Boundary Lake British Columbia
In Boundary Lake, we drilled 2 (1.8 net) Triassic horizontal oil wells as a continuation of our successful Q4/16 program for a total of 6 (5.6 net) wells. The 5 (4.5 net) horizontal wells in this program had an average IP(60) rate of 228 boe/d, a 33% increase compared to the Q1/16 program average IP(60) rate of 171 boe/d. In addition to drilling 4 (3.7 net) horizontal wells over the balance of the year, we have also allocated $5 million of our 2017 capital towards waterflood optimization and expansion to further increase reserve recovery which will result in further mitigating production declines at Boundary Lake.
OUTLOOK
We are excited with the results from our Q1/17 capital program, and post break-up, will move quickly to complete the wells that were deferred into Q2/17. We currently have one rig operating in West Pembina and will continue to do so through break-up. Post break-up we intend to have two drilling rigs operational in west central Saskatchewan and as we enter Q3/17 to add an additional 3-4 drilling rigs to complete our capital program in southwest Saskatchewan, the Deep Basin and Boundary Lake.

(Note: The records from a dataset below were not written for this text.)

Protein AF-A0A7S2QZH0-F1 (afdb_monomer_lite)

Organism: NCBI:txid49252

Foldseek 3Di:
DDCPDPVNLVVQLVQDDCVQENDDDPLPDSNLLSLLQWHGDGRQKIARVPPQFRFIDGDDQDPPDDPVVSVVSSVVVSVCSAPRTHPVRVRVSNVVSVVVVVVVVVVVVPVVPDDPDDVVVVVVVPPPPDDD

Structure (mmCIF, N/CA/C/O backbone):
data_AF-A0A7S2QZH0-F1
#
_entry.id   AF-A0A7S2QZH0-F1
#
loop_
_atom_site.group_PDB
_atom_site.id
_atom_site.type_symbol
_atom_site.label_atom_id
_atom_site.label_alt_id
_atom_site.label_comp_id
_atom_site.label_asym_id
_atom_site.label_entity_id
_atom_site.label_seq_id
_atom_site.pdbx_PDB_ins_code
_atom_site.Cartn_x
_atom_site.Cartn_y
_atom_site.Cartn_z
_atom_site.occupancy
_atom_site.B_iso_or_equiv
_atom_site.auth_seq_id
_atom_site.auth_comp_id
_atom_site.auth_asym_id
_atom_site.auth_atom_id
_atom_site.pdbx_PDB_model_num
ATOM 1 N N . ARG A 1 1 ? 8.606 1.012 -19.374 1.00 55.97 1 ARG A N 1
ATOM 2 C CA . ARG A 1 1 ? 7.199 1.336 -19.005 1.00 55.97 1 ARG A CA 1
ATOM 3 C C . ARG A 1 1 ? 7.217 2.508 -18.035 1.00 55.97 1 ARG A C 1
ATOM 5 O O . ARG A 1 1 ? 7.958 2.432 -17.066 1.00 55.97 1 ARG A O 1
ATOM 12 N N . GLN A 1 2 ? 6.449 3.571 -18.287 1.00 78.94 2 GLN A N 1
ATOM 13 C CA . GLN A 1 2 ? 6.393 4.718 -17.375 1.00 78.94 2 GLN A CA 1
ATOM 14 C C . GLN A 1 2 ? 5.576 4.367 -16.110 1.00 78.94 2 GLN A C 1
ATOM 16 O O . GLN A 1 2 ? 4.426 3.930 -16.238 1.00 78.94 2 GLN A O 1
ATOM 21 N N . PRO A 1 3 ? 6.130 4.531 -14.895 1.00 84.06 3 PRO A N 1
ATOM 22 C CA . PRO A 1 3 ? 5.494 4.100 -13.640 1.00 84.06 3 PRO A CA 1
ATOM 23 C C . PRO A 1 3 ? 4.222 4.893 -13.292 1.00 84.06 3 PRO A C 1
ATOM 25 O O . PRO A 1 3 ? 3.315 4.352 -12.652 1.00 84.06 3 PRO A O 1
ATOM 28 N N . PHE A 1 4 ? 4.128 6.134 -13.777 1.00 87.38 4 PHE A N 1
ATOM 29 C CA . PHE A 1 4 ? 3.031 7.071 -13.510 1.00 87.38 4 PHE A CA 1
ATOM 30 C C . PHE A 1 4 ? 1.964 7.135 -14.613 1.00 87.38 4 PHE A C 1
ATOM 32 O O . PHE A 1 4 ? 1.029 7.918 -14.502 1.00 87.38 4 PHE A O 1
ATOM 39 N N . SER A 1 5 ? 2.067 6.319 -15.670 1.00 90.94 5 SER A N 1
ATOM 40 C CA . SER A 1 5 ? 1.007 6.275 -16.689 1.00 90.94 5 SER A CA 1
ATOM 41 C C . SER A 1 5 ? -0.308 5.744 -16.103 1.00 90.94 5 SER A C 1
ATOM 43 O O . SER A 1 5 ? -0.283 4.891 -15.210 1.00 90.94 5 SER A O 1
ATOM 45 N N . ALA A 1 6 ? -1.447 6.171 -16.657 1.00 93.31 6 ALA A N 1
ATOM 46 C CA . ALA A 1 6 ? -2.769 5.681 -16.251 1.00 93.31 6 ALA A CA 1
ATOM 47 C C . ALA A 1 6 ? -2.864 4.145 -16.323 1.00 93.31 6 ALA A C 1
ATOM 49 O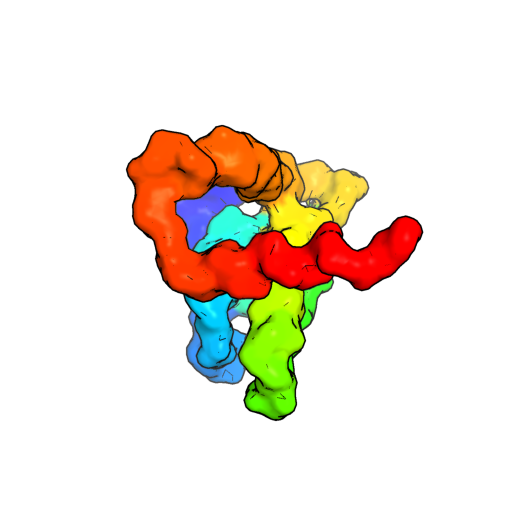 O . ALA A 1 6 ? -3.331 3.502 -15.389 1.00 93.31 6 ALA A O 1
ATOM 50 N N . SER A 1 7 ? -2.314 3.538 -17.382 1.00 95.06 7 SER A N 1
ATOM 51 C CA . SER A 1 7 ? -2.275 2.076 -17.528 1.00 95.06 7 SER A CA 1
ATOM 52 C C . SER A 1 7 ? -1.475 1.384 -16.418 1.00 95.06 7 SER A C 1
ATOM 54 O O . SER A 1 7 ? -1.883 0.341 -15.911 1.00 95.06 7 SER A O 1
ATOM 56 N N . SER A 1 8 ? -0.343 1.966 -16.006 1.00 93.81 8 SER A N 1
ATOM 57 C CA . SER A 1 8 ? 0.474 1.441 -14.909 1.00 93.81 8 SER A CA 1
ATOM 58 C C . SER A 1 8 ? -0.241 1.584 -13.569 1.00 93.81 8 SER A C 1
ATOM 60 O O . SER A 1 8 ? -0.105 0.705 -12.726 1.00 93.81 8 SER A O 1
ATOM 62 N N . TYR A 1 9 ? -0.987 2.671 -13.364 1.00 94.94 9 TYR A N 1
ATOM 63 C CA . TYR A 1 9 ? -1.792 2.887 -12.164 1.00 94.94 9 TYR A CA 1
ATOM 64 C C . TYR A 1 9 ? -2.964 1.900 -12.071 1.00 94.94 9 TYR A C 1
ATOM 66 O O . TYR A 1 9 ? -3.102 1.230 -11.049 1.00 94.94 9 TYR A O 1
ATOM 74 N N . ASN A 1 10 ? -3.730 1.725 -13.152 1.00 96.81 10 ASN A N 1
ATOM 75 C CA . ASN A 1 10 ? -4.853 0.782 -13.200 1.00 96.81 10 ASN A CA 1
ATOM 76 C C . ASN A 1 10 ? -4.401 -0.657 -12.928 1.00 96.81 10 ASN A C 1
ATOM 78 O O . ASN A 1 10 ? -4.992 -1.332 -12.094 1.00 96.81 10 ASN A O 1
ATOM 82 N N . LYS A 1 11 ? -3.271 -1.084 -13.504 1.00 97.06 11 LYS A N 1
ATOM 83 C CA . LYS A 1 11 ? -2.680 -2.400 -13.204 1.00 97.06 11 LYS A CA 1
ATOM 84 C C . LYS A 1 11 ? -2.366 -2.599 -11.724 1.00 97.06 11 LYS A C 1
ATOM 86 O O . LYS A 1 11 ? -2.441 -3.717 -11.225 1.00 97.06 11 LYS A O 1
ATOM 91 N N . ARG A 1 12 ? -1.981 -1.534 -11.010 1.00 97.69 12 ARG A N 1
ATOM 92 C CA . ARG A 1 12 ? -1.767 -1.630 -9.563 1.00 97.69 12 ARG A CA 1
ATOM 93 C C . ARG A 1 12 ? -3.084 -1.755 -8.818 1.00 97.69 12 ARG A C 1
ATOM 95 O O . ARG A 1 12 ? -3.172 -2.598 -7.934 1.00 97.69 12 ARG A O 1
ATOM 102 N N . LEU A 1 13 ? -4.103 -0.983 -9.192 1.00 97.25 13 LEU A N 1
ATOM 103 C CA . LEU A 1 13 ? -5.440 -1.092 -8.602 1.00 97.25 13 LEU A CA 1
ATOM 104 C C . LEU A 1 13 ? -6.047 -2.486 -8.769 1.00 97.25 13 LEU A C 1
ATOM 106 O O . LEU A 1 13 ? -6.577 -3.032 -7.810 1.00 97.25 13 LEU A O 1
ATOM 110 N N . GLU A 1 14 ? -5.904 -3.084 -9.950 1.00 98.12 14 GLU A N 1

We anticipate Q2/17 production volumes to be 57,000 – 59,000 boe/d and with the exceptional Q1 results, we remain on track to meet our full year guidance of 57,000 boe/d on $300 million of development capital.
Crude oil prices continue to be volatile heading into the OPEC meeting on May 25, 2017 as the market balances the potential for continued production cuts among OPEC and non-OPEC members with concerns over growing U.S. production output. Our business remains solid despite the volatility and we believe, at times, our prevailing share price does not reflect the underlying value of our assets. As such, Whitecap intends to make an application to implement a normal course issuer bid (“NCIB”) through the facilities of the Toronto Stock Exchange and alternate Canadian trading platforms, pursuant to which Whitecap would have an option to repurchase its common shares for cancellation. The NCIB is another tool available to management to increase long-term total shareholder returns. Our first priority is to ensure our net debt to funds flow ratio is under 1.5 times and believe that we are well positioned to further allocate our free funds flow to both enhancing our per share metrics and increasing our dividend as we move through 2017 and into 2018.
Once again, our Management team and Board of Directors would like to thank you for your ongoing support of Whitecap.